Chairman, Center for Liberal Strategies
PATRON EVENT: Imitation and Resentment: Making Sense of the Post-1989 World
About the Topic
In 2004, eight eastern European states joined the European Union, followed a few years later by Bulgaria, Romania, and Croatia. The EU had consolidated fragile democracies emerging from the fall of communism in 1989. Yet today Poland and Hungary are mired in legal disputes with the EU for their abuses of the rule of law. Krastev argues that the stark repudiation of liberalism stems from resentment at the post-1989 imperative to become Westernized. Hungary's Prime Minister Viktor Orbán hails his nation as an “illiberal democracy.” Foreign Affairs: "...during the past decade, Orbán has systematically dismantled democratic institutions, undermined the rule of law, eliminated constitutional checks and balances, hobbled independent media, and built a kleptocratic system rewarding cronies while sidelining critics.” He has drawn closer to Russia’s Vladimir Putin who “has made his country great again.” Why did the West, after winning the Cold War, lose its political balance?
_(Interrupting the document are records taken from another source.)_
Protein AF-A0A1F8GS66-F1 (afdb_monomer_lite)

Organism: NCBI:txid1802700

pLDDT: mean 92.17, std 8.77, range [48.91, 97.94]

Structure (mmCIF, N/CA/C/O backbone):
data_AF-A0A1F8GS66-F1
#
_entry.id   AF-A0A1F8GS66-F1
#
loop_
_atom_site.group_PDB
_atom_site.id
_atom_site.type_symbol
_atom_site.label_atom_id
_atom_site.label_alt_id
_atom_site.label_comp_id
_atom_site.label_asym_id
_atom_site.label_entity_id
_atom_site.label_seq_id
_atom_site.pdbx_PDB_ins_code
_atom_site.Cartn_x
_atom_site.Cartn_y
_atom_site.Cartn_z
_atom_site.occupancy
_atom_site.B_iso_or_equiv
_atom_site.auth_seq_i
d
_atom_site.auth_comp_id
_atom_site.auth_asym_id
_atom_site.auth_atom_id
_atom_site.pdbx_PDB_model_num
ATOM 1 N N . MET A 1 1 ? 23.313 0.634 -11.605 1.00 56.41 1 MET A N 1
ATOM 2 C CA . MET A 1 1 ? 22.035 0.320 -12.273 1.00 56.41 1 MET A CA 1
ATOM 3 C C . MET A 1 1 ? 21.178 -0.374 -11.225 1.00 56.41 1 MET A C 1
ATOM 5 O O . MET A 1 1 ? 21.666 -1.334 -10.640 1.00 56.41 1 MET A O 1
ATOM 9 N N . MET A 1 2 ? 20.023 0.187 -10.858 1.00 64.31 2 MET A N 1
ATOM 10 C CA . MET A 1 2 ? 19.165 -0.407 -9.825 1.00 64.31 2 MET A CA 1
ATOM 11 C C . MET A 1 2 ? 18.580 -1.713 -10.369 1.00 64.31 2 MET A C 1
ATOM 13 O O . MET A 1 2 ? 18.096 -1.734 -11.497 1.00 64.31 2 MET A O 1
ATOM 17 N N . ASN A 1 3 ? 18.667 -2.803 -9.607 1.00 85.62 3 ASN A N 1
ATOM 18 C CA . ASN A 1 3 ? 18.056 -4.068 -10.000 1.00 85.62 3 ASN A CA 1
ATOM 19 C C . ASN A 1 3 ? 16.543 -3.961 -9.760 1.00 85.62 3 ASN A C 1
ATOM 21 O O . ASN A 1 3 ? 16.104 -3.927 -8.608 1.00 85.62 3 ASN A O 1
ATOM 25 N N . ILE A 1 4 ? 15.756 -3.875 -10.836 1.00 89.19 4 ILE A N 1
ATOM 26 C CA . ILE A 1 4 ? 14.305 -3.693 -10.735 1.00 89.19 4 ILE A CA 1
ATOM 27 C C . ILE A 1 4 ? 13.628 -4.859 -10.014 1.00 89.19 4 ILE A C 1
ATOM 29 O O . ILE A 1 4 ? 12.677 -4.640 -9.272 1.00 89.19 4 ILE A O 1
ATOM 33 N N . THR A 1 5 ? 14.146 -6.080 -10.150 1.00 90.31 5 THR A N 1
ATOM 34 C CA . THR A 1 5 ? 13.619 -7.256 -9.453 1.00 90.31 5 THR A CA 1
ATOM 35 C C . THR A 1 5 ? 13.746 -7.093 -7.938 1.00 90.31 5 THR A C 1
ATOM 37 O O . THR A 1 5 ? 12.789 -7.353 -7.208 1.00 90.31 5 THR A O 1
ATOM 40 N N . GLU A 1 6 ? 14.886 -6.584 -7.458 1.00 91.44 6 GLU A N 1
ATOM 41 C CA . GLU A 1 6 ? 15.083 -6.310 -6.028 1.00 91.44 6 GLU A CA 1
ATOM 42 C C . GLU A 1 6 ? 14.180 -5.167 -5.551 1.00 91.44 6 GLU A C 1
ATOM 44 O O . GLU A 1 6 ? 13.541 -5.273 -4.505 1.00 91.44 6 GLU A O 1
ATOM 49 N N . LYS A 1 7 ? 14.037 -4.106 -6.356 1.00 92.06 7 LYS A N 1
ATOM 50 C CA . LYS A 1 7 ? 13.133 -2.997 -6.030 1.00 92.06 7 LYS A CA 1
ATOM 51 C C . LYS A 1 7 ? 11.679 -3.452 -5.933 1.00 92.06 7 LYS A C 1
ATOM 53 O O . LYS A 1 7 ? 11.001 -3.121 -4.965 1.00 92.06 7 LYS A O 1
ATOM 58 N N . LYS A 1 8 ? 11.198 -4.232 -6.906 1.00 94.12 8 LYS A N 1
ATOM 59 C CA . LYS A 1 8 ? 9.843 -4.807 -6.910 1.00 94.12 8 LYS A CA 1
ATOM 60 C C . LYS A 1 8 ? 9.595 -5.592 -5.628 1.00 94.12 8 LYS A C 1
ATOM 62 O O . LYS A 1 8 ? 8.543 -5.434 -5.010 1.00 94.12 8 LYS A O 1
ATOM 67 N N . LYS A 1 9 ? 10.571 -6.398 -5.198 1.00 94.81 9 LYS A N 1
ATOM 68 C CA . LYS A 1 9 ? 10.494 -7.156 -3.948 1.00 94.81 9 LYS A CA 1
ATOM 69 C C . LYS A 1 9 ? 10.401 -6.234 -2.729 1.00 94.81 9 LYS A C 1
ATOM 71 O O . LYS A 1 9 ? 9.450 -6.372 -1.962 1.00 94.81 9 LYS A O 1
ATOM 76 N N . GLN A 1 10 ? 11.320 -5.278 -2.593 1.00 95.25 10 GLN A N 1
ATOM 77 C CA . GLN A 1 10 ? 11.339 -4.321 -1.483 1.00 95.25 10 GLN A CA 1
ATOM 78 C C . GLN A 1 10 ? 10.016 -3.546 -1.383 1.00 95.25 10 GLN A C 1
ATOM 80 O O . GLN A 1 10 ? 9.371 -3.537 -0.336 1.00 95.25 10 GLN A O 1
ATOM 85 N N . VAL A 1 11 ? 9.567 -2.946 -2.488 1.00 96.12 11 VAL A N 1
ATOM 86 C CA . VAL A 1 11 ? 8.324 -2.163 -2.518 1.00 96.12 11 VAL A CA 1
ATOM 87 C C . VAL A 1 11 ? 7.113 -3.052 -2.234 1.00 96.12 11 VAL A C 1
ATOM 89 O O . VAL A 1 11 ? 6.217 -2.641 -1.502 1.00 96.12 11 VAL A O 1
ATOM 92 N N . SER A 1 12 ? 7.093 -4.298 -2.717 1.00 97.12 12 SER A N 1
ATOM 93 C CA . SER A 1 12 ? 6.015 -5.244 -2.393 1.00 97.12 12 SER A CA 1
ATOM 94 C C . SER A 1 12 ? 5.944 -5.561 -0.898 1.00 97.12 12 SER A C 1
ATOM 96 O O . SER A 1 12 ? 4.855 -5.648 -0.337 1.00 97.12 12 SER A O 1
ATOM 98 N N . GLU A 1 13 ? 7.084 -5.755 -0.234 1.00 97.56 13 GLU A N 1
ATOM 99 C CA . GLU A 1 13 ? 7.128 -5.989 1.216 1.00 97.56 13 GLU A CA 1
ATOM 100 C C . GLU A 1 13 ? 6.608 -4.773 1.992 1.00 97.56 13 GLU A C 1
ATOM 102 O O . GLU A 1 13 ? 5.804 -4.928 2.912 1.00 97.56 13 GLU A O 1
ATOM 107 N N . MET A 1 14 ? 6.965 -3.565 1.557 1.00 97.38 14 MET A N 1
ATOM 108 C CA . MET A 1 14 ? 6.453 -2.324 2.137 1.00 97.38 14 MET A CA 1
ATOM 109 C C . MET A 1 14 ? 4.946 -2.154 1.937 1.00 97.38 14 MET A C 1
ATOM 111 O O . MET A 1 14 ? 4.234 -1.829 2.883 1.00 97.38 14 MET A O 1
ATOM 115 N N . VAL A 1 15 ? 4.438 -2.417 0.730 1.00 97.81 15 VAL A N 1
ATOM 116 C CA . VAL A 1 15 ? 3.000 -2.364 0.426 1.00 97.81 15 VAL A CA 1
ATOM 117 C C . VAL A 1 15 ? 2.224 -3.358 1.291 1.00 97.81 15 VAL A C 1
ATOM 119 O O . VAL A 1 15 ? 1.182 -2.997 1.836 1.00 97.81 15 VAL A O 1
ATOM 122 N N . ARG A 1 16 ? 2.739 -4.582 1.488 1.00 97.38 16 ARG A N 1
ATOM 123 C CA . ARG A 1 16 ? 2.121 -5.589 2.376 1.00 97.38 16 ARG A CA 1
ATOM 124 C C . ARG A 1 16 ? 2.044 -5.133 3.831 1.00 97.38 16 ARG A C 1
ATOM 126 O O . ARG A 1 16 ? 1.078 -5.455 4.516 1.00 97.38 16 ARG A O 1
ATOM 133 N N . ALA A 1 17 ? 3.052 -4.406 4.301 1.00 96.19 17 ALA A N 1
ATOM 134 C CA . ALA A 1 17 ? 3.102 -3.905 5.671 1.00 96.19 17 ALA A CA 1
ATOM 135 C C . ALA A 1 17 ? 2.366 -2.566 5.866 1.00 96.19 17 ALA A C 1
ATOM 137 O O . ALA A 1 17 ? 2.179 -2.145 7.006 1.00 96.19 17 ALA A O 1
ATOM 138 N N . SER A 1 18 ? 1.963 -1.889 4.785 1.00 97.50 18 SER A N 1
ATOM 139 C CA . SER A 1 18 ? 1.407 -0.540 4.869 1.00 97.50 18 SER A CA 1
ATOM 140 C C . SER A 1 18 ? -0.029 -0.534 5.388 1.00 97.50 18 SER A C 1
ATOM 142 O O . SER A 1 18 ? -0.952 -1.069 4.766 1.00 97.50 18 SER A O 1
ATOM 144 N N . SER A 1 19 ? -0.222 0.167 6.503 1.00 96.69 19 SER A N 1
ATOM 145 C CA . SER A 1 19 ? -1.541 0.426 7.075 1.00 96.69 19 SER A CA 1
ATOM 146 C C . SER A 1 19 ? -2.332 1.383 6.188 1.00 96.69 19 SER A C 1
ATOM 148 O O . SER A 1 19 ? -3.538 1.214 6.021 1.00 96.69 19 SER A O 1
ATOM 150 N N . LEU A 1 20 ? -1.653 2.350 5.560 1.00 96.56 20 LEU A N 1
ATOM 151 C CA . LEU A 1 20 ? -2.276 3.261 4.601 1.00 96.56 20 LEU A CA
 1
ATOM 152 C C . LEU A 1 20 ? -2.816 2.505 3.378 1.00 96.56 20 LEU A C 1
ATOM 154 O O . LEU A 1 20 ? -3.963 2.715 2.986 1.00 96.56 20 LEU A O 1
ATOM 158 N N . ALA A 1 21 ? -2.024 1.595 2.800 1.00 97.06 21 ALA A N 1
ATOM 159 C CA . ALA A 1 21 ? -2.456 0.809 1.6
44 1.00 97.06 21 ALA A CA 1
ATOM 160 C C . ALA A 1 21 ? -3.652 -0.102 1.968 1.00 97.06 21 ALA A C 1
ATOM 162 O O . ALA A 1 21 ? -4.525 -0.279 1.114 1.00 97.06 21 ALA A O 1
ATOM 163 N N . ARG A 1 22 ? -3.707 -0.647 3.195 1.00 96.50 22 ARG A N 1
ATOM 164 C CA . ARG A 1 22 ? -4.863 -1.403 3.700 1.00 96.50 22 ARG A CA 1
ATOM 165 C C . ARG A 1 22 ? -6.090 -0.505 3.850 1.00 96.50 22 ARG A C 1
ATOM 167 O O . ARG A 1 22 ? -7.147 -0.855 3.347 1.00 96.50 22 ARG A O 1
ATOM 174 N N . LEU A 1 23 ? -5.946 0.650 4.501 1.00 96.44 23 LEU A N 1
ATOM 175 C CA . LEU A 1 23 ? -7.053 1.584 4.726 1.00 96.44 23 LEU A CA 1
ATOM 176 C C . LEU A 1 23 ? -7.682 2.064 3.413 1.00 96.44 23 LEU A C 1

What is the future of the European Union? What are the implications for America in Europe’s politics of imitation and resentment?
About the Speaker
Political scientist Ivan Krastev is the chairman of the Center for Liberal Strategies in Sofia, Bulgaria, and a permanent fellow at the Institute for Human Sciences in Vienna, Austria. A widely regarded expert on Balkan and European affairs, he is a founding board member of the European Council on Foreign Relations, a global board member of the Open Society Foundations, and serves on the Board of Trustees of The International Crisis Group. Krastev is an opinion writer for The New York Times and contributes to Foreign Policy. His latest book, with co-author Stephen Holmes, is The Light That Failed (Penguin 2019), exploring perils in the politics of imitation. The Financial Times views Krastev “among the most original thinkers about Europe’s future.”